■ Exercise objective ■
Once you find the line with "ATOM 118 C CA", transcribe it and all the lines that follow to the end of the data, exactly as written; skip any pictures.

:::::

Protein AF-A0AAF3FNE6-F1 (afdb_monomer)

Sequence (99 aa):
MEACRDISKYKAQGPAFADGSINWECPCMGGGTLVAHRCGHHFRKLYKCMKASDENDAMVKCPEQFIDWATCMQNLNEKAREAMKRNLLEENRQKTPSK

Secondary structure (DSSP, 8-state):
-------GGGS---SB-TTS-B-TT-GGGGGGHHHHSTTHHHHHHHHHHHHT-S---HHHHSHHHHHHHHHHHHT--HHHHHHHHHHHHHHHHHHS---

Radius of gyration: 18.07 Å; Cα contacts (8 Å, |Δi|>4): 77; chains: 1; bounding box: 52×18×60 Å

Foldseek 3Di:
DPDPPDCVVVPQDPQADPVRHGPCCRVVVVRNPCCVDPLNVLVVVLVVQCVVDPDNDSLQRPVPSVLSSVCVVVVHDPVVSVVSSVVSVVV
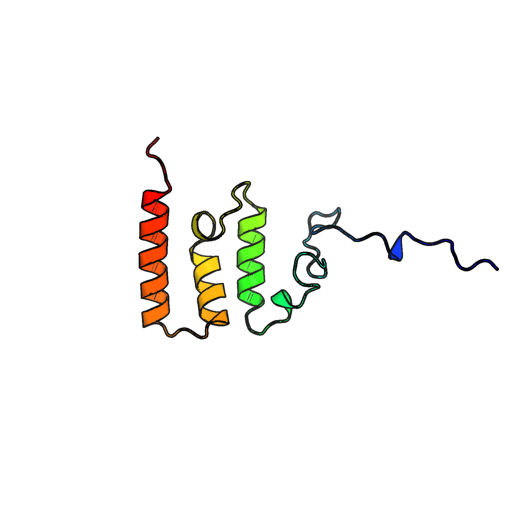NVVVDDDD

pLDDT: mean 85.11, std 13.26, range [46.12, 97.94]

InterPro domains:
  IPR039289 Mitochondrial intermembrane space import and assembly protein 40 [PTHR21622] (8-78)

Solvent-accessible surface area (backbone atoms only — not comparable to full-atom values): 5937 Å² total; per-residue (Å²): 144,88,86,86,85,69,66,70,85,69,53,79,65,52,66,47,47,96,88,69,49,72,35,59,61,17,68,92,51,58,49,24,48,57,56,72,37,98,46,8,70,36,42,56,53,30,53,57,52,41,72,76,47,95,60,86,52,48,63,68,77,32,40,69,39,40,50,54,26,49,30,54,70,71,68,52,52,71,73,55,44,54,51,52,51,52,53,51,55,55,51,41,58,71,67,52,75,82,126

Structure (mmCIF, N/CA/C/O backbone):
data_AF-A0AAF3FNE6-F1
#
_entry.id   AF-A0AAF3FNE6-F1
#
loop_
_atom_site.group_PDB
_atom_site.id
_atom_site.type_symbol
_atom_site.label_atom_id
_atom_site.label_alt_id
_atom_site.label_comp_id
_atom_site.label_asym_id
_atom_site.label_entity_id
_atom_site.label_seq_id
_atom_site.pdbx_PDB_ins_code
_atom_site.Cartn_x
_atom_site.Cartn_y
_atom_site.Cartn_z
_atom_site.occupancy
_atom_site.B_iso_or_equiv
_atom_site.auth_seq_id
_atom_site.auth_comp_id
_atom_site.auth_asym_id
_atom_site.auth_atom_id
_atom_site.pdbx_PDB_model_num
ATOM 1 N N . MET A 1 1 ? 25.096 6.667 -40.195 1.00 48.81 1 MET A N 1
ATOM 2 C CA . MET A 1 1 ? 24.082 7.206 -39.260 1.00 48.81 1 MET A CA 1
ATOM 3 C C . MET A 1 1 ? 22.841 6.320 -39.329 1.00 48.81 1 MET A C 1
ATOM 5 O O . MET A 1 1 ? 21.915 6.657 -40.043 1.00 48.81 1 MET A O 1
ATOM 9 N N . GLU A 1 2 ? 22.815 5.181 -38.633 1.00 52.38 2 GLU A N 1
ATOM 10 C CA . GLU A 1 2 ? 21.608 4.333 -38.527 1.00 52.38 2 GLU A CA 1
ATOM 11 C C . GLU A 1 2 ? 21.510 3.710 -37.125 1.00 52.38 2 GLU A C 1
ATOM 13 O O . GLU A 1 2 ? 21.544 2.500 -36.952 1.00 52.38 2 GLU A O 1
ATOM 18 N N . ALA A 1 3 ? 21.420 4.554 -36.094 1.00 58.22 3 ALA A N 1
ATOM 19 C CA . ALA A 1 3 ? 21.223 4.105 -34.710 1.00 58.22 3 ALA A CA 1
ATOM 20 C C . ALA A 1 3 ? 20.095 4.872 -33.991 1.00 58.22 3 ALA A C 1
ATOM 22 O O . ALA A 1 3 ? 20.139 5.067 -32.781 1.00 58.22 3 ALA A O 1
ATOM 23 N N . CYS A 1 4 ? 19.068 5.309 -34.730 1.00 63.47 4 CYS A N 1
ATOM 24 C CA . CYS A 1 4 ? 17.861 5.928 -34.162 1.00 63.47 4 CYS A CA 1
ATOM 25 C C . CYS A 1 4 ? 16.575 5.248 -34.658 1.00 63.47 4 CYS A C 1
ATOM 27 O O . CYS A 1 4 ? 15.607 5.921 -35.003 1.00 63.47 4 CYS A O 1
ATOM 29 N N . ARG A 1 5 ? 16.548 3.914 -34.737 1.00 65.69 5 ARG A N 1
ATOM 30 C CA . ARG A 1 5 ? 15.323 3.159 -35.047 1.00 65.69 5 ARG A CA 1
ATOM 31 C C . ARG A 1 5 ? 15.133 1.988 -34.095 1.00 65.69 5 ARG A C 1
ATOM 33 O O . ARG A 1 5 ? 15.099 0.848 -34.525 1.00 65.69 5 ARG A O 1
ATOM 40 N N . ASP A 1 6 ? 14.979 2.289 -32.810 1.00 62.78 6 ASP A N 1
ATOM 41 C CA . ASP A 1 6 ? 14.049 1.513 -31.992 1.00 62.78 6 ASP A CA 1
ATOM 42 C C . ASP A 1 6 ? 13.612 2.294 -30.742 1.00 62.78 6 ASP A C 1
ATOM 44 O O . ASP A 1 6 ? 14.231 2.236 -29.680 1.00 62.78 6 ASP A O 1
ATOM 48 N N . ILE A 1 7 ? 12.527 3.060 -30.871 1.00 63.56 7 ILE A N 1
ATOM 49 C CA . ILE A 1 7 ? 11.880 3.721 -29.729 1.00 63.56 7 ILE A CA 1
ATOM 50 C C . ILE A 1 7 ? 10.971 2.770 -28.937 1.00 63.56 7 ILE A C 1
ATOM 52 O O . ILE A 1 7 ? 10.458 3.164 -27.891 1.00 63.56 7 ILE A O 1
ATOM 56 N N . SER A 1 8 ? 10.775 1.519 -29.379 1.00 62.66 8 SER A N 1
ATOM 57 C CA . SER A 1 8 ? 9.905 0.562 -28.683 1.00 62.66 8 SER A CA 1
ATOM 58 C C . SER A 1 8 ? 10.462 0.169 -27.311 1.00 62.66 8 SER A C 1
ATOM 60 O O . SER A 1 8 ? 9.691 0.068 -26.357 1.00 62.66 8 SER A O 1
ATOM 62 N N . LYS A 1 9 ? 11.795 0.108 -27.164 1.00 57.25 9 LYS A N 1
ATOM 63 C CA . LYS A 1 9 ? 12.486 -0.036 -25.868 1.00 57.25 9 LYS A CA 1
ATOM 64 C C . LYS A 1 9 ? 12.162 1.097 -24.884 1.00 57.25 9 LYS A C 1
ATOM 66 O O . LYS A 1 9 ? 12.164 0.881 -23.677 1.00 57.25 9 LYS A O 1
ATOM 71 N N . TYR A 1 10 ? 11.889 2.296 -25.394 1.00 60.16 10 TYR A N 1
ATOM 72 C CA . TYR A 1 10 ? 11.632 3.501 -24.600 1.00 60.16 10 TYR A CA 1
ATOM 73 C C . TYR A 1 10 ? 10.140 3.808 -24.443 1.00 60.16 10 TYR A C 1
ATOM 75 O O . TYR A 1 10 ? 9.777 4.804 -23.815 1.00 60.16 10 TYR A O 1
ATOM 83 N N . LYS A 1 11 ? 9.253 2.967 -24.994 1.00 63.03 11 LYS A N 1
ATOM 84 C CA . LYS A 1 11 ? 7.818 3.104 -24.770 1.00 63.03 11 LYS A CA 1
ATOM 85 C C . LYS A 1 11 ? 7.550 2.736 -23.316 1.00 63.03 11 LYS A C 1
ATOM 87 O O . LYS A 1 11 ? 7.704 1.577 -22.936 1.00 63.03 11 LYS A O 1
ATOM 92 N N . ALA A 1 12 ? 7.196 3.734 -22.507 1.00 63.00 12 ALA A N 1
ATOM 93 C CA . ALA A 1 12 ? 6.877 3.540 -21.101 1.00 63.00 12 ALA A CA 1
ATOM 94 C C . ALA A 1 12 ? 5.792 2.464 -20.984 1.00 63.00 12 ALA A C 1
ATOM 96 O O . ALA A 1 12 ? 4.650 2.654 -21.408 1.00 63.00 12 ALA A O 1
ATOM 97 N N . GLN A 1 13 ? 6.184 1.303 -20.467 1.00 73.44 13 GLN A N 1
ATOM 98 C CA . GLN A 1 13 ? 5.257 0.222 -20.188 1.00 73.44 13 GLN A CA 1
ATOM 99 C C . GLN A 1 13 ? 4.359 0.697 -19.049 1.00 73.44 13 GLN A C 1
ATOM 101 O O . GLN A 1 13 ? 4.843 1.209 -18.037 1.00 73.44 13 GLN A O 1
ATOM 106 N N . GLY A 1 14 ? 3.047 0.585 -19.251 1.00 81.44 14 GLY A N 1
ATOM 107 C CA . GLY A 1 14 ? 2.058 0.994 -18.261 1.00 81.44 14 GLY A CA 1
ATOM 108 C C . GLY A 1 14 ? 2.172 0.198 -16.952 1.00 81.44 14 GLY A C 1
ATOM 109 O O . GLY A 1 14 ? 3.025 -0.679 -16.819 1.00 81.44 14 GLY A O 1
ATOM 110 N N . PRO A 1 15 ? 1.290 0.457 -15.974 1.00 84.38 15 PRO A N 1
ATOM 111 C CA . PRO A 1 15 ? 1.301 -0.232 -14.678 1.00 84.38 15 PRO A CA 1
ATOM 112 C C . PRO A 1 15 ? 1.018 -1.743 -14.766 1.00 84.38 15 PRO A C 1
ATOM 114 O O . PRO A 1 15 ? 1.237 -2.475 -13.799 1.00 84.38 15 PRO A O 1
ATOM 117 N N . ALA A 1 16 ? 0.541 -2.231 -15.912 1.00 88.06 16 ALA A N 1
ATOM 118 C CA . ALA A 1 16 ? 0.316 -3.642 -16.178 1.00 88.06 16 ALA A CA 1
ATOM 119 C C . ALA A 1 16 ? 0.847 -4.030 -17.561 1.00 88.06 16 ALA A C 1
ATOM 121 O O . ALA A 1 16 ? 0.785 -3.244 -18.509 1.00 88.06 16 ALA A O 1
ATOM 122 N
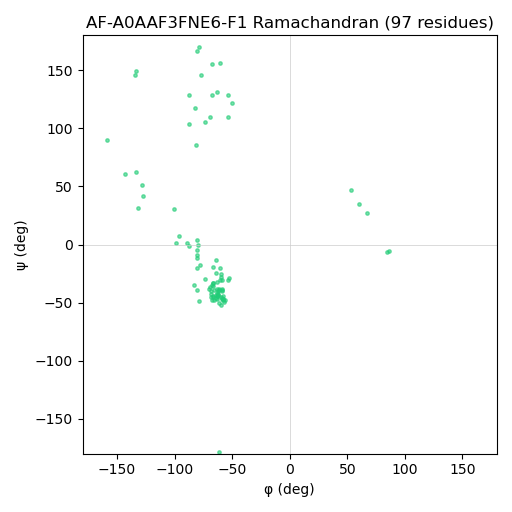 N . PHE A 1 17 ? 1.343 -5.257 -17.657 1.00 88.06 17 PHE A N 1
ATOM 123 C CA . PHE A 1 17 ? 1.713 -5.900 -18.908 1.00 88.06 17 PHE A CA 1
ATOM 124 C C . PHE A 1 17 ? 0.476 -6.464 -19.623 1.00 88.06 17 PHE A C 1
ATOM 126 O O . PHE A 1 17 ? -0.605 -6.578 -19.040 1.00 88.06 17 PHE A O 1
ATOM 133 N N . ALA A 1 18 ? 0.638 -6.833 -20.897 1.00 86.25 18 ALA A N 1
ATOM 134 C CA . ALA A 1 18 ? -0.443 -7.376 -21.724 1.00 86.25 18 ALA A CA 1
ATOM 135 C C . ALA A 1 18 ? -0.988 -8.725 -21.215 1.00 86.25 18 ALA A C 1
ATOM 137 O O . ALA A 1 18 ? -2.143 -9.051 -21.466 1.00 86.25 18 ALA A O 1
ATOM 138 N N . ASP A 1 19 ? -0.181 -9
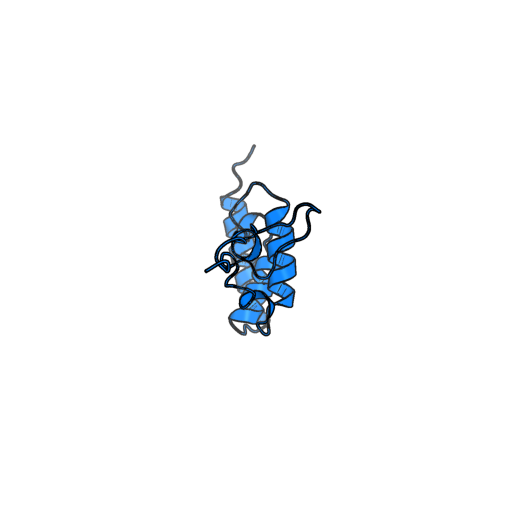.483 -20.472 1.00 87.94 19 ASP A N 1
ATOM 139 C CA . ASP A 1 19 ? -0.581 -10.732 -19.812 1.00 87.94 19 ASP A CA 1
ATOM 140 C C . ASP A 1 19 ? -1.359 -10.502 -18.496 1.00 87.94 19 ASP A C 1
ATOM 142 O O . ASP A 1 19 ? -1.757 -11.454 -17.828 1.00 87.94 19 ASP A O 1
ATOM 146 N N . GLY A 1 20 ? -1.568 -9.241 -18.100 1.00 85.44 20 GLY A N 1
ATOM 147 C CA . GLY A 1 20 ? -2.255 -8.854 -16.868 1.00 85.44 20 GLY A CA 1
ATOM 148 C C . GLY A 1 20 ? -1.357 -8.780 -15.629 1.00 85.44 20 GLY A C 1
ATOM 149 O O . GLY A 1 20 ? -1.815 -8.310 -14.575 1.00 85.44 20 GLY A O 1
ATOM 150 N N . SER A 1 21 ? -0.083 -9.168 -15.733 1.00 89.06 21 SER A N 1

:::::

■ Output for this exercise ■
ATOM 118 C CA . ALA A 1 16 ? 0.316 -3.642 -16.178 1.00 88.06 16 ALA A CA 1
ATOM 119 C C . ALA A 1 16 ? 0.847 -4.030 -17.561 1.00 88.06 16 ALA A C 1
ATOM 121 O O . ALA A 1 16 ? 0.785 -3.244 -18.509 1.00 88.06 16 ALA A O 1
ATOM 122 N
 N . PHE A 1 17 ? 1.343 -5.257 -17.657 1.00 88.06 17 PHE A N 1
ATOM 123 C CA . PHE A 1 17 ? 1.713 -5.900 -18.908 1.00 88.06 17 PHE A CA 1
ATOM 124 C C . PHE A 1 17 ? 0.476 -6.464 -19.623 1.00 88.06 17 PHE A C 1
ATOM 126 O O . PHE A 1 17 ? -0.605 -6.578 -19.040 1.00 88.06 17 PHE A O 1
ATOM 133 N N . ALA A 1 18 ? 0.638 -6.833 -20.897 1.00 86.25 18 ALA A N 1
ATOM 134 C CA . ALA A 1 18 ? -0.443 -7.376 -21.724 1.00 86.25 18 ALA A CA 1
ATOM 135 C C . ALA A 1 18 ? -0.988 -8.725 -21.215 1.00 86.25 18 ALA A C 1
ATOM 137 O O . ALA A 1 18 ? -2.143 -9.051 -21.466 1.00 86.25 18 ALA A O 1
ATOM 138 N N . ASP A 1 19 ? -0.181 -9
.483 -20.472 1.00 87.94 19 ASP A N 1
ATOM 139 C CA . ASP A 1 19 ? -0.581 -10.732 -19.812 1.00 87.94 19 ASP A CA 1
ATOM 140 C C . ASP A 1 19 ? -1.359 -10.502 -18.496 1.00 87.94 19 ASP A C 1
ATOM 142 O O . ASP A 1 19 ? -1.757 -11.454 -17.828 1.00 87.94 19 ASP A O 1
ATOM 146 N N . GLY A 1 20 ? -1.568 -9.241 -18.100 1.00 85.44 20 GLY A N 1
ATOM 147 C CA . GLY A 1 20 ? -2.255 -8.854 -16.868 1.00 85.44 20 GLY A CA 1
ATOM 148 C C . GLY A 1 20 ? -1.357 -8.780 -15.629 1.00 85.44 20 GLY A C 1
ATOM 149 O O . GLY A 1 20 ? -1.815 -8.310 -14.575 1.00 85.44 20 GLY A O 1
ATOM 150 N N . SER A 1 21 ? -0.083 -9.168 -15.733 1.00 89.06 21 SER A N 1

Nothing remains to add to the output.